Currier resigned his position in September 1964.

== Other activities==
Farmer (CORE) reports that the group was generally reluctant to support unconventional actions. The Council opposed affirmative action laws even after Farmer discussed them with President Johnson, and dissuaded Farmer from appearing with Malcolm X in a televised debate. ("I think all of us should agree here in CUCRL that none of the top leaders will appear on a platform, radio, or TV with Malcolm X because we just give him an audience", said Young.)

Forman (SNCC) writes that anti-communism created recurring problems for the group. He describes one episode in which Currier met with him alone and asked him to stop SNCC from using the National Lawyers Guild. He says that Young and others constantly pressured the group to pass anti-communist ("red-baiting") resolutions, opposed only by himself and King.

Forman also says that in 1964, Wilkins used the group to push for a moratorium on demonstrations in order to assist with Johnson's election campaign.

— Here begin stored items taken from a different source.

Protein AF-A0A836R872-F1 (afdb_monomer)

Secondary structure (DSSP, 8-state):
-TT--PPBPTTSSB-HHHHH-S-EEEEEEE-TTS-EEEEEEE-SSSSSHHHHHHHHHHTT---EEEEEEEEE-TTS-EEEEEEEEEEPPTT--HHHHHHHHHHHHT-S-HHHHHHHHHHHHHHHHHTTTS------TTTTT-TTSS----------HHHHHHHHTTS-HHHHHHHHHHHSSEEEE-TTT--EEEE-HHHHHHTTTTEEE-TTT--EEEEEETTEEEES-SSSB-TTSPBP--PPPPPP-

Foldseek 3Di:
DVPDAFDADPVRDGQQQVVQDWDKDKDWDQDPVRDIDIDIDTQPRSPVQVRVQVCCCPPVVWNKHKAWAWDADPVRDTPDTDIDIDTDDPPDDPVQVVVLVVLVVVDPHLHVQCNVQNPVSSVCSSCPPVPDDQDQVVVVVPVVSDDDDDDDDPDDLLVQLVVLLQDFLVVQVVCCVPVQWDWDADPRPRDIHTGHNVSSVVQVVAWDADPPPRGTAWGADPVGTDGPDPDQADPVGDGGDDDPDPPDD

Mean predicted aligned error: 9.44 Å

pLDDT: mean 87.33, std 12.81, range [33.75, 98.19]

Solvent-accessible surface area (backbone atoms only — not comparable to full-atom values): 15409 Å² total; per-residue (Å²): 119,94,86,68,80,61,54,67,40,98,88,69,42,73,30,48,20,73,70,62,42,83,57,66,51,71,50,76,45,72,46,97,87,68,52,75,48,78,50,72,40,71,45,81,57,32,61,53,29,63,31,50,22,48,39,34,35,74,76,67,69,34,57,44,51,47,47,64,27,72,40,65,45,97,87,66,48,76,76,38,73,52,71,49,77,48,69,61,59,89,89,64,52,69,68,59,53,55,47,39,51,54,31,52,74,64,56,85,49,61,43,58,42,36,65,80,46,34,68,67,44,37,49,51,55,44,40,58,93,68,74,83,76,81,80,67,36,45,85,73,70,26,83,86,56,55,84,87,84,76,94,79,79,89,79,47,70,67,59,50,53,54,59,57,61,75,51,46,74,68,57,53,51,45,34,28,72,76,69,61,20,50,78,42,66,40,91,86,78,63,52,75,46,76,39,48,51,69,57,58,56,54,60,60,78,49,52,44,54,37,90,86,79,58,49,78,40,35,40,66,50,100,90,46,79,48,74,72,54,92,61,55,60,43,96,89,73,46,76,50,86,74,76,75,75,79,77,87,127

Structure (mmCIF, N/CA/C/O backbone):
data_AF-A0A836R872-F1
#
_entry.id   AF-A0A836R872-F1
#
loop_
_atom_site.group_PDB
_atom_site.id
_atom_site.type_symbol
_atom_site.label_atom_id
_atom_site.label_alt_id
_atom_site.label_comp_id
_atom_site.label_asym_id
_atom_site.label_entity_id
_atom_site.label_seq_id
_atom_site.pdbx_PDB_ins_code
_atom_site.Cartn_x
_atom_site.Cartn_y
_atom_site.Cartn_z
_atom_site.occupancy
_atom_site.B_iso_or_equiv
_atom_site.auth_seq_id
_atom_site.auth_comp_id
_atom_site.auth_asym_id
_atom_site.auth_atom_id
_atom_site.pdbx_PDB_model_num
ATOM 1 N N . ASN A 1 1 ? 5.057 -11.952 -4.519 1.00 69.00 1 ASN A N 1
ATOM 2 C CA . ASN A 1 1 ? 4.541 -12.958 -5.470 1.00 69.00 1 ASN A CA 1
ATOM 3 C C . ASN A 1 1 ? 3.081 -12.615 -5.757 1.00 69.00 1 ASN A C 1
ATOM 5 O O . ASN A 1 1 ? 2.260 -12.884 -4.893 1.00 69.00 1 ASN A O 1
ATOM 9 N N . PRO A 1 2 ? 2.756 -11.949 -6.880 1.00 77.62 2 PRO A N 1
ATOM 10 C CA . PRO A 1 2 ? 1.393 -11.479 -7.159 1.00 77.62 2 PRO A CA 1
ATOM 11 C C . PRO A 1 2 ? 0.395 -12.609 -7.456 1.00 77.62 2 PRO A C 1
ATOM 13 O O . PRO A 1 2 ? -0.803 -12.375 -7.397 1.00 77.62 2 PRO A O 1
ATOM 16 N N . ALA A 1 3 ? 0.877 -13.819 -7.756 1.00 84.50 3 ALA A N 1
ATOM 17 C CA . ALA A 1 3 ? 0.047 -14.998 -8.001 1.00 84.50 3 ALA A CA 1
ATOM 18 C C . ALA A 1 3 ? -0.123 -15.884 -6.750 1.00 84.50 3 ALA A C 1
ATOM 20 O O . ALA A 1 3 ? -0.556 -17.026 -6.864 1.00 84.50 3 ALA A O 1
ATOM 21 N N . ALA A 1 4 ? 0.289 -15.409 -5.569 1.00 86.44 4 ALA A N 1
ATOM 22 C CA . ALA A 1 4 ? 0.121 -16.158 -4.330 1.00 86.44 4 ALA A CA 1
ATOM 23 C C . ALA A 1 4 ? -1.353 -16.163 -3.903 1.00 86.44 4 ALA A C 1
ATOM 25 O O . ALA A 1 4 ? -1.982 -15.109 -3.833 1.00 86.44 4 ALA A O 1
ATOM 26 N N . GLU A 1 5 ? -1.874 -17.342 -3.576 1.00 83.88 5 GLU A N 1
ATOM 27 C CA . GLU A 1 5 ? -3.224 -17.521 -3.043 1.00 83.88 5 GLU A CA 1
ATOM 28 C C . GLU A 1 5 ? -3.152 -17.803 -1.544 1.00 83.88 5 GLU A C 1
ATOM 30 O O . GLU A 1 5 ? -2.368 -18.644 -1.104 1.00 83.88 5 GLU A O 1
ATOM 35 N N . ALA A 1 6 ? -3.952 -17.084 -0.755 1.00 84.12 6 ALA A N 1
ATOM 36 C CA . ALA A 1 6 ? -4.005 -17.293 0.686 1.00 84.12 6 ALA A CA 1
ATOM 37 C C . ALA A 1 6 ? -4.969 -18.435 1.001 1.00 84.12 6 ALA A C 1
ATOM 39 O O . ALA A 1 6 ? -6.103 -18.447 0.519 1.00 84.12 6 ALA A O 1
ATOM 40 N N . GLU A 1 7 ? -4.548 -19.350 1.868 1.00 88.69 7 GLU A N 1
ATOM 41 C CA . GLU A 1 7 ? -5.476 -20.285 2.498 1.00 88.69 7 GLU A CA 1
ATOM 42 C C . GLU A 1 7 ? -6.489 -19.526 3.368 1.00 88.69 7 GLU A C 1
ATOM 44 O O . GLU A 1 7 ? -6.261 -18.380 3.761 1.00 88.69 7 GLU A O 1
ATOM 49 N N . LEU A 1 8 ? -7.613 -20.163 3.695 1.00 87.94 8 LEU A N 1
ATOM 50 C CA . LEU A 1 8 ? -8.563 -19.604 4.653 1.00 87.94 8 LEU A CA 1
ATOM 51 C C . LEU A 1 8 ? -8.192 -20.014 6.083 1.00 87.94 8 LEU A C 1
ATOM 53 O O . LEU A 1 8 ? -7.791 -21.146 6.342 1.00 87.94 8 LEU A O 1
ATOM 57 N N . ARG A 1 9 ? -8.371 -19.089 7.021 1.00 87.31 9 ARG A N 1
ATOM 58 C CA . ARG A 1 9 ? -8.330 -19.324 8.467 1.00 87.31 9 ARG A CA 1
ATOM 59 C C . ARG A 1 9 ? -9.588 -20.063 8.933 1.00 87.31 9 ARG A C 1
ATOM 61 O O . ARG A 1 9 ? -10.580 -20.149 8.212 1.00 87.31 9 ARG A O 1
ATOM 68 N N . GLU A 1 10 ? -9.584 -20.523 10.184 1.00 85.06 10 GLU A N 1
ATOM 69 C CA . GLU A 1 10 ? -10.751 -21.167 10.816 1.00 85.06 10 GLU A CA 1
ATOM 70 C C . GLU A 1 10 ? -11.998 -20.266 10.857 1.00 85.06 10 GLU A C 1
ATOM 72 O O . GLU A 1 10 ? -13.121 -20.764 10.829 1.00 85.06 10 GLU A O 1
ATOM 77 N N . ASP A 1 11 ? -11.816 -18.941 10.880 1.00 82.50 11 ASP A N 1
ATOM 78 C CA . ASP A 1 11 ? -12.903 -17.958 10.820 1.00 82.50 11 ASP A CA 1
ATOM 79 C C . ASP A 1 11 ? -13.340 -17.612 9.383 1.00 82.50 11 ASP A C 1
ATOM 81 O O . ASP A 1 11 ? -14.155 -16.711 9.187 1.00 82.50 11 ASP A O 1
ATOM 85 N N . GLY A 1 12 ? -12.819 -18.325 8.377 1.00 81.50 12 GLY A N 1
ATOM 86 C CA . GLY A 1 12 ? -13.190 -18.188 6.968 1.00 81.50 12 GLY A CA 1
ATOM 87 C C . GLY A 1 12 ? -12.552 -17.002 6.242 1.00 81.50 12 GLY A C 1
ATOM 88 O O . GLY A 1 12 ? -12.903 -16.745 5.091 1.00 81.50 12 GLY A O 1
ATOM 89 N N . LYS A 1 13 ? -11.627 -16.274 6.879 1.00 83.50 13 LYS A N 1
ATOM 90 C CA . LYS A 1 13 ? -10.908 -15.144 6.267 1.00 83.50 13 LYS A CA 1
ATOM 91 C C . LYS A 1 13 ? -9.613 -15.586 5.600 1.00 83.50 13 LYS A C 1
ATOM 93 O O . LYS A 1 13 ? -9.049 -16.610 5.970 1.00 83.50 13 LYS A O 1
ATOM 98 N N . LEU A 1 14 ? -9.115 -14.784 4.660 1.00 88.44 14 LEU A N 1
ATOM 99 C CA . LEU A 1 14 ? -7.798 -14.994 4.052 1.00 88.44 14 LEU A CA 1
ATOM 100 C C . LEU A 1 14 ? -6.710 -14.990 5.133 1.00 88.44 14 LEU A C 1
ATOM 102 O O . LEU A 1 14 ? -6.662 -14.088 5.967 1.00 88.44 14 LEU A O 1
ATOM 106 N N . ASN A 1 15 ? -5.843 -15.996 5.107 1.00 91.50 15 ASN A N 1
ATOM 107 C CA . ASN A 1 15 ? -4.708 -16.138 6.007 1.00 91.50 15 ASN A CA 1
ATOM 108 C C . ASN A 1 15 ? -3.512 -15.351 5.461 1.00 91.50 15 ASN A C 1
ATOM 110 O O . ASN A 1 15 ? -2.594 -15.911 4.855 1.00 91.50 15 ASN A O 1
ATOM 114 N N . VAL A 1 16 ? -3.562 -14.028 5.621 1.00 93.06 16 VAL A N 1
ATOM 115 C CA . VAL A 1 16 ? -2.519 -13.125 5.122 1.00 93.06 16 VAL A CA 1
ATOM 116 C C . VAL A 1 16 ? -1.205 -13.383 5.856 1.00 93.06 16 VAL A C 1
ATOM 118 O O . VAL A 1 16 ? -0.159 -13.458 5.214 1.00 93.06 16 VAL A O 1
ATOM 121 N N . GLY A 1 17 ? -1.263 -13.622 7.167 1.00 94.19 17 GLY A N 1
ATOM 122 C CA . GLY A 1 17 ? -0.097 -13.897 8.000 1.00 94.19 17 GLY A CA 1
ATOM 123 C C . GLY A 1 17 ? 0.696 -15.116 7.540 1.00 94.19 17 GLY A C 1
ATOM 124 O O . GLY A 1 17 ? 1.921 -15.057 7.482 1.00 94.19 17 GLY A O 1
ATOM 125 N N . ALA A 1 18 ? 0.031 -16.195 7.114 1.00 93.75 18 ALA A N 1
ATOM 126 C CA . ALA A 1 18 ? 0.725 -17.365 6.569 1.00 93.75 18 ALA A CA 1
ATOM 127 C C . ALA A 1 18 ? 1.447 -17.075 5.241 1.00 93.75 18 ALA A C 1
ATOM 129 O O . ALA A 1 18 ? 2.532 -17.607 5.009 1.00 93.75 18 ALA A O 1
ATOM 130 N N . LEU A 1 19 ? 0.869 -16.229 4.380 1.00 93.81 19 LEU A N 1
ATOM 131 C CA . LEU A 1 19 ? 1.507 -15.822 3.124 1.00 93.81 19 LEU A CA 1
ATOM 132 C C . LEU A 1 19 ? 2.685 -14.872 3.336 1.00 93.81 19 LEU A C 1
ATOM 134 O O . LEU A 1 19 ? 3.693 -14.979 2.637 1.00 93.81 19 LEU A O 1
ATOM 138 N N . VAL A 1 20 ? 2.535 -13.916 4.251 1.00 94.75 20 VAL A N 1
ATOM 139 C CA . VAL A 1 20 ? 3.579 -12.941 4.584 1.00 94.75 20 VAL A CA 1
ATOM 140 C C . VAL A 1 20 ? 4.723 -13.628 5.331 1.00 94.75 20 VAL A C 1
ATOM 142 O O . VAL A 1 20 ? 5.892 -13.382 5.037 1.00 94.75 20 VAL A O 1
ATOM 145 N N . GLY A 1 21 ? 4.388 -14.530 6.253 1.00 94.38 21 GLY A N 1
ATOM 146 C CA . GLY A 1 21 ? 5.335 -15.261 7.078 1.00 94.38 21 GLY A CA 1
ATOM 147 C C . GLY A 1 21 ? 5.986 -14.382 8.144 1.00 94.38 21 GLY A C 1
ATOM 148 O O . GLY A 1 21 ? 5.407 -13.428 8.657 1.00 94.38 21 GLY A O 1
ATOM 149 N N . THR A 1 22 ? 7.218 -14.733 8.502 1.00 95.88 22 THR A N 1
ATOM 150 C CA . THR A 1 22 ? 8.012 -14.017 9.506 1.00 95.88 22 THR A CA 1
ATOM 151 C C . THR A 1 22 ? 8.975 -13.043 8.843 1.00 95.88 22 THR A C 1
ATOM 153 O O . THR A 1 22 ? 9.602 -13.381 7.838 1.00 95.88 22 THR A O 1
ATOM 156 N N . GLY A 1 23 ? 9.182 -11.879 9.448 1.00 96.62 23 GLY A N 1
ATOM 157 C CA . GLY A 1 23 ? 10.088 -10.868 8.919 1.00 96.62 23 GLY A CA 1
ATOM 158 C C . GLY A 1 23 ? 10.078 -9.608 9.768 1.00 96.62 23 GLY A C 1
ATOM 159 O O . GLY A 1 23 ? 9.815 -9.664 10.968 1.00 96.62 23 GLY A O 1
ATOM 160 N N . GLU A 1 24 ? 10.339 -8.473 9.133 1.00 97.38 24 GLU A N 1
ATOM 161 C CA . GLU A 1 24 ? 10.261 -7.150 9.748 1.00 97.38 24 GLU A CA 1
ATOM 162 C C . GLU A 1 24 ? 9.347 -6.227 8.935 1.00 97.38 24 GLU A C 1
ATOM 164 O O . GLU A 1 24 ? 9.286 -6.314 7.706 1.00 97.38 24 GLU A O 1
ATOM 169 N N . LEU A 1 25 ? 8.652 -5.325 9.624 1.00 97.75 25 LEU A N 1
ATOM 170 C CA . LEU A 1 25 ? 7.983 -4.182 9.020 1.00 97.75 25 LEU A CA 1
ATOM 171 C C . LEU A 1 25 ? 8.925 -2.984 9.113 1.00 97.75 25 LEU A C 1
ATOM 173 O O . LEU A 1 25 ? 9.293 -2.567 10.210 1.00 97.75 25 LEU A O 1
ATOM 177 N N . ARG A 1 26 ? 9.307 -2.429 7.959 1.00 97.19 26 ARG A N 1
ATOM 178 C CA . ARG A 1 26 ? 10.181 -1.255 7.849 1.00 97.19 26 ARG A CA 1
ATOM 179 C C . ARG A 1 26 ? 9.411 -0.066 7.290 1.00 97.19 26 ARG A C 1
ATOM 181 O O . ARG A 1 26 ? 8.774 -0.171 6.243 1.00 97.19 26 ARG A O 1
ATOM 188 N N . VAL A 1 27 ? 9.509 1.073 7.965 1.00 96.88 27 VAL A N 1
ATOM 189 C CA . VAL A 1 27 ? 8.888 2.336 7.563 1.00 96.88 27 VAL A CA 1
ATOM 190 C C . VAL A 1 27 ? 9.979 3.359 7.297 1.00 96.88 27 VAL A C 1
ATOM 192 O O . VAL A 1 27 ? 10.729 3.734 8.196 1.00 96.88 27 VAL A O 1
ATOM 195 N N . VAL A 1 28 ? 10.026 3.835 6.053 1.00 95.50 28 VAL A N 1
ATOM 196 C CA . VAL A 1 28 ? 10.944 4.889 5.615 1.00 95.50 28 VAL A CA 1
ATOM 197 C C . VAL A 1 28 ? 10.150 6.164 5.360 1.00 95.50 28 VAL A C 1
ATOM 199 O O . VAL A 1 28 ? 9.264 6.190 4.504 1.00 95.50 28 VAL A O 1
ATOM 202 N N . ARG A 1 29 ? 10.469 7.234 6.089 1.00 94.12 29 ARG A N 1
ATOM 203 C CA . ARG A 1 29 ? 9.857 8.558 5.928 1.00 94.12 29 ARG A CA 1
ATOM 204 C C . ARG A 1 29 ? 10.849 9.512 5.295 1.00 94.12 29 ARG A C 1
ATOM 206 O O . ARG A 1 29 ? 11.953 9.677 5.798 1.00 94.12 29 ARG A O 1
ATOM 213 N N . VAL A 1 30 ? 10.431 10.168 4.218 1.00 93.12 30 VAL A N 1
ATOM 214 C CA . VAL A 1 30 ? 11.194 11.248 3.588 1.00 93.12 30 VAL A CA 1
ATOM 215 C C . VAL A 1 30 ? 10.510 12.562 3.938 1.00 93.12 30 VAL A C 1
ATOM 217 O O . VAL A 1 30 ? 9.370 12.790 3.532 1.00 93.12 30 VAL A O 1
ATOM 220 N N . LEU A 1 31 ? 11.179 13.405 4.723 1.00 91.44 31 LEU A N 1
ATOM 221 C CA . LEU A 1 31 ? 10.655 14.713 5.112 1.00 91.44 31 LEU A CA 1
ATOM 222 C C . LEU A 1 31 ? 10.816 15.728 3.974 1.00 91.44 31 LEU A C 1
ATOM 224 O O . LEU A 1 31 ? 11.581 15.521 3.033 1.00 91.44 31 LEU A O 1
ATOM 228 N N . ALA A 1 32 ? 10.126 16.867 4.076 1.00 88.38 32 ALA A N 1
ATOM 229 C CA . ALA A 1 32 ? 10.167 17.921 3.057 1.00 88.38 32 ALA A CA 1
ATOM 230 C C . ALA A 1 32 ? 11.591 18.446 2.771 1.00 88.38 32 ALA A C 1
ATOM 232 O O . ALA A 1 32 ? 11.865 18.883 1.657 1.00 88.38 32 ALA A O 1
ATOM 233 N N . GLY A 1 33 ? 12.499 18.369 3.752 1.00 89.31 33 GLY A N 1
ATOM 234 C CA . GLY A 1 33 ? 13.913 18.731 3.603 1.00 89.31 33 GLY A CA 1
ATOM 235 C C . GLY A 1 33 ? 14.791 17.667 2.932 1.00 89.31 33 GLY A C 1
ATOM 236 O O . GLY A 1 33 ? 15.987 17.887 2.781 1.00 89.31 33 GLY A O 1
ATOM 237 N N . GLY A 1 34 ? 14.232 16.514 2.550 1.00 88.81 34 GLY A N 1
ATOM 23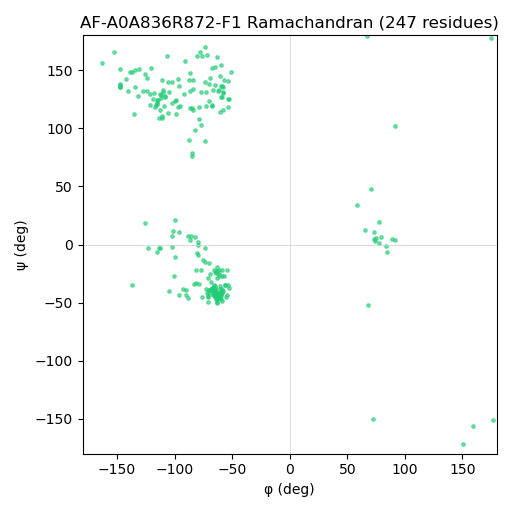8 C CA . GLY A 1 34 ? 14.968 15.387 1.966 1.00 88.81 34 GLY A CA 1
ATOM 239 C C . GLY A 1 34 ? 15.605 14.443 2.990 1.00 88.81 34 GLY A C 1
ATOM 240 O O . GLY A 1 34 ? 16.096 13.383 2.607 1.00 88.81 34 GLY A O 1
ATOM 241 N N . GLU A 1 35 ? 15.560 14.787 4.278 1.00 91.31 35 GLU A N 1
ATOM 242 C CA . GLU A 1 35 ? 15.983 13.909 5.370 1.00 91.31 35 GLU A CA 1
ATOM 243 C C . GLU A 1 35 ? 15.159 12.619 5.377 1.00 91.31 35 GLU A C 1
ATOM 245 O O . GLU A 1 35 ? 13.934 12.641 5.211 1.00 91.31 35 GLU A O 1
ATOM 250 N N . GLN A 1 36 ? 15.847 11.494 5.570 1.00 94.00 36 GLN A N 1
ATOM 251 C CA . GLN A 1 36 ? 15.242 10.17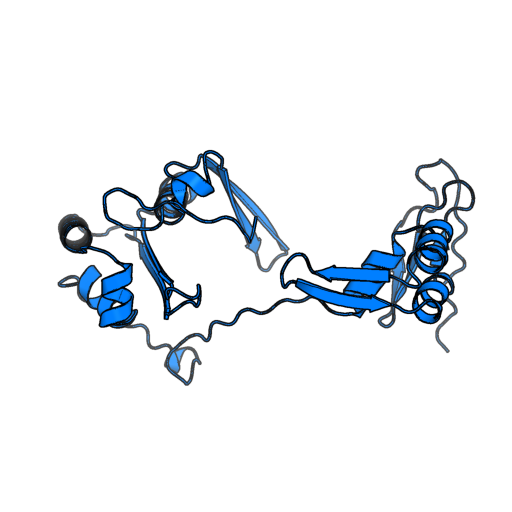1 5.602 1.00 94.00 36 GLN A CA 1
ATOM 252 C C . GLN A 1 36 ? 15.326 9.588 7.008 1.00 94.00 36 GLN A C 1
ATOM 254 O O . GLN A 1 36 ? 16.409 9.488 7.581 1.00 94.00 36 GLN A O 1
ATOM 259 N N . TYR A 1 37 ? 14.176 9.174 7.532 1.00 92.62 37 TYR A N 1
ATOM 260 C CA . TYR A 1 37 ? 14.058 8.446 8.787 1.00 92.62 37 TYR A CA 1
ATOM 261 C C . TYR A 1 37 ? 13.648 7.016 8.501 1.00 92.62 37 TYR A C 1
ATOM 263 O O . TYR A 1 37 ? 12.717 6.769 7.736 1.00 92.62 37 TYR A O 1
ATOM 271 N N . ASP A 1 38 ? 14.351 6.091 9.133 1.00 95.31 38 ASP A N 1
ATOM 272 C CA . ASP A 1 38 ? 14.190 4.665 8.930 1.00 95.31 38 ASP A CA 1
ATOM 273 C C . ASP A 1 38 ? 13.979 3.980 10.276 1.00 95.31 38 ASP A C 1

After the Civil Rights Act, the group lost momentum and power. Meetings became less frequent and money stopped coming in. (Forman writes: "By 1965 the Council on United Civil Rights Leadership was raising less and less money while trying to inflict more and more of its conservative positions on the movement.") Division over U.S. warfare in Southeast Asia increased tension to the breaking point. "Johnson needs a consensus. If we are not with him on Vietnam then he is not going to be with us on civil rights", said Young. Leaders of SNCC and CORE (as well as King, though perhaps not the rest of the SCLC) disagreed strenuously.

In February 1966, the Council had only $67,000, which it distributed among members.

On the initiative of Jack Greenberg, the organization was dissolved in January 1967.

Stephen Currier and his wife Audrey Bruce Currier also disappeared in January 1967 when their private airplane vanished while on a flight near Puerto Rico. Currier had recently donated $43,500 to the dying CUCRL. Two-thirds of the Currier fortune was left to the Taconic Foundation.